[TASK GOAL] Pick out each line of the records that includes the string "adenosyl", and copy it.

BEGIN AVAILABLE RECORDS

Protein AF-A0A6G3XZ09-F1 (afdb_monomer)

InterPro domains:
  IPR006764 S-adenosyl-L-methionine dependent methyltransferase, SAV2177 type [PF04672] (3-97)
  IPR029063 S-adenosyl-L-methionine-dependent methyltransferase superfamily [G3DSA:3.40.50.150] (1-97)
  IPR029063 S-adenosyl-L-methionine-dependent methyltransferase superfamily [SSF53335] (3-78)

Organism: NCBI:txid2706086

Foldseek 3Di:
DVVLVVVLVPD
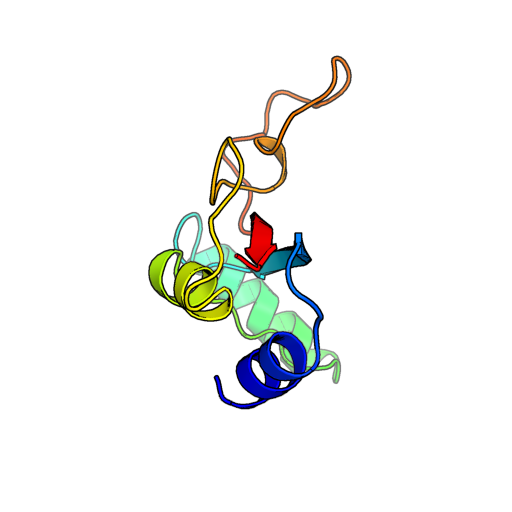DAFDKDKDKFFACPQPVPVVVVVQVVCVVVVHDGHDGDHQVRVVVSQPPFAWDPPGKAAPLPGPHDPPSDPCSRRGRMIITMTGHD

pLDDT: mean 91.69, std 8.4, range [61.06, 98.5]

Sequence (97 aa):
WGLTARYRDALAPGSHLALSCFTWDNDPDTMRRTVEMFRASGRTPIVPRTGAEVRRLTGDFTLLDPGLVYAPRWRPDATSGAEQERSNLYAALARKP

Nearest PDB structures (foldseek):
  3go4-assembly1_A  TM=9.112E-01  e=1.069E-07  Streptomyces avermitilis MA-4680 = NBRC 14893
  2qe6-assembly1_A  TM=8.556E-01  e=4.116E-06  Thermobifida fusca YX
  4nec-assembly3_C  TM=5.267E-01  e=3.060E-01  Streptomyces lasalocidi
  5v8w-assembly2_D  TM=2.488E-01  e=5.311E+00  Homo sapiens

Secondary structure (DSSP, 8-state):
-HHHHHHHHHSPTT-EEEEEEE-SSS-HHHHHHHHHHHHHTTPPPP----HHHHHHTTTTPEEPTT-SEEGGGSS--TT--SGGGG-SEEEEEEE--

Structure (mmCIF, N/CA/C/O backbone):
data_AF-A0A6G3XZ09-F1
#
_entry.id   AF-A0A6G3XZ09-F1
#
loop_
_atom_site.group_PDB
_atom_site.id
_atom_site.type_symbol
_atom_site.label_atom_id
_atom_site.label_alt_id
_atom_site.label_comp_id
_atom_site.label_asym_id
_atom_site.label_entity_id
_atom_site.label_seq_id
_atom_site.pdbx_PDB_ins_code
_atom_site.Cartn_x
_atom_site.Cartn_y
_atom_site.Cartn_z
_atom_site.occupancy
_atom_site.B_iso_or_equiv
_atom_site.auth_seq_id
_atom_site.auth_comp_id
_atom_site.auth_asym_id
_atom_site.auth_atom_id
_atom_site.pdbx_PDB_model_num
ATOM 1 N N . TRP A 1 1 ? 10.333 -6.011 7.658 1.00 83.38 1 TRP A N 1
ATOM 2 C CA . TRP A 1 1 ? 8.979 -6.194 8.226 1.00 83.38 1 TRP A CA 1
ATOM 3 C C . TRP A 1 1 ? 8.834 -5.626 9.639 1.00 83.38 1 TRP A C 1
ATOM 5 O O . TRP A 1 1 ? 7.902 -4.863 9.852 1.00 83.38 1 TRP A O 1
ATOM 15 N N . GLY A 1 2 ? 9.741 -5.929 10.582 1.00 90.50 2 GLY A N 1
ATOM 16 C CA . GLY A 1 2 ? 9.616 -5.500 11.990 1.00 90.50 2 GLY A CA 1
ATOM 17 C C . GLY A 1 2 ? 9.528 -3.986 12.236 1.00 90.50 2 GLY A C 1
ATOM 18 O O . GLY A 1 2 ? 8.824 -3.566 13.146 1.00 90.50 2 GLY A O 1
ATOM 19 N N . LEU A 1 3 ? 10.156 -3.156 11.393 1.00 92.06 3 LEU A N 1
ATOM 20 C CA . LEU A 1 3 ? 10.072 -1.696 11.529 1.00 92.06 3 LEU A CA 1
ATOM 21 C C . LEU A 1 3 ? 8.631 -1.178 11.390 1.00 92.06 3 LEU A C 1
ATOM 23 O O . LEU A 1 3 ? 8.159 -0.428 12.235 1.00 92.06 3 LEU A O 1
ATOM 27 N N . THR A 1 4 ? 7.906 -1.613 10.357 1.00 93.56 4 THR A N 1
ATOM 28 C CA . THR A 1 4 ? 6.511 -1.196 10.155 1.00 93.56 4 THR A CA 1
ATOM 29 C C . THR A 1 4 ? 5.598 -1.735 11.254 1.00 93.56 4 THR A C 1
ATOM 31 O O . THR A 1 4 ? 4.685 -1.031 11.666 1.00 93.56 4 THR A O 1
ATOM 34 N N . ALA A 1 5 ? 5.865 -2.941 11.771 1.00 95.12 5 ALA A N 1
ATOM 35 C CA . ALA A 1 5 ? 5.124 -3.484 12.912 1.00 95.12 5 ALA A CA 1
ATOM 36 C C . ALA A 1 5 ? 5.258 -2.582 14.146 1.00 95.12 5 ALA A C 1
ATOM 38 O O . ALA A 1 5 ? 4.247 -2.138 14.674 1.00 95.12 5 ALA A O 1
ATOM 39 N N . ARG A 1 6 ? 6.485 -2.177 14.498 1.00 97.19 6 ARG A N 1
ATOM 40 C CA . ARG A 1 6 ? 6.736 -1.269 15.627 1.00 97.19 6 ARG A CA 1
ATOM 41 C C . ARG A 1 6 ? 5.953 0.044 15.526 1.00 97.19 6 ARG A C 1
ATOM 43 O O . ARG A 1 6 ? 5.435 0.517 16.532 1.00 97.19 6 ARG A O 1
ATOM 50 N N . TYR A 1 7 ? 5.852 0.627 14.329 1.00 96.25 7 TYR A N 1
ATOM 51 C CA . TYR A 1 7 ? 5.027 1.821 14.127 1.00 96.25 7 TYR A CA 1
ATOM 52 C C . TYR A 1 7 ? 3.537 1.527 14.307 1.00 96.25 7 TYR A C 1
ATOM 54 O O . TYR A 1 7 ? 2.860 2.276 14.999 1.00 96.25 7 TYR A O 1
ATOM 62 N N . ARG A 1 8 ? 3.023 0.433 13.733 1.00 96.50 8 ARG A N 1
ATOM 63 C CA . ARG A 1 8 ? 1.608 0.049 13.873 1.00 96.50 8 ARG A CA 1
ATOM 64 C C . ARG A 1 8 ? 1.214 -0.248 15.319 1.00 96.50 8 ARG A C 1
ATOM 66 O O . ARG A 1 8 ? 0.105 0.102 15.729 1.00 96.50 8 ARG A O 1
ATOM 73 N N . ASP A 1 9 ? 2.104 -0.863 16.087 1.00 96.81 9 ASP A N 1
ATOM 74 C CA . ASP A 1 9 ? 1.854 -1.231 17.481 1.00 96.81 9 ASP A CA 1
ATOM 75 C C . ASP A 1 9 ? 1.696 0.012 18.363 1.00 96.81 9 ASP A C 1
ATOM 77 O O . ASP A 1 9 ? 0.803 0.051 19.205 1.00 96.81 9 ASP A O 1
ATOM 81 N N . ALA A 1 10 ? 2.474 1.065 18.093 1.00 97.44 10 ALA A N 1
ATOM 82 C CA . ALA A 1 10 ? 2.429 2.330 18.826 1.00 97.44 10 ALA A CA 1
ATOM 83 C C . ALA A 1 10 ? 1.179 3.194 18.549 1.00 97.44 10 ALA A C 1
ATOM 85 O O . ALA A 1 10 ? 0.918 4.143 19.284 1.00 97.44 10 ALA A O 1
ATOM 86 N N . LEU A 1 11 ? 0.412 2.905 17.492 1.00 97.50 11 LEU A N 1
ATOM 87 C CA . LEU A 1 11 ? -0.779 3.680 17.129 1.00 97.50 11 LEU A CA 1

END AVAILABLE RECORDS

[EXERCISE OUTPUT]
  IPR006764 S-adenosyl-L-methionine dependent methyltransferase, SAV2177 type [PF04672] (3-97)
  IPR029063 S-adenosyl-L-methionine-dependent methyltransferase superfamily [G3DSA:3.40.50.150] (1-97)
  IPR029063 S-adenosyl-L-methionine-dependent methyltransferase superfamily [SSF53335] (3-78)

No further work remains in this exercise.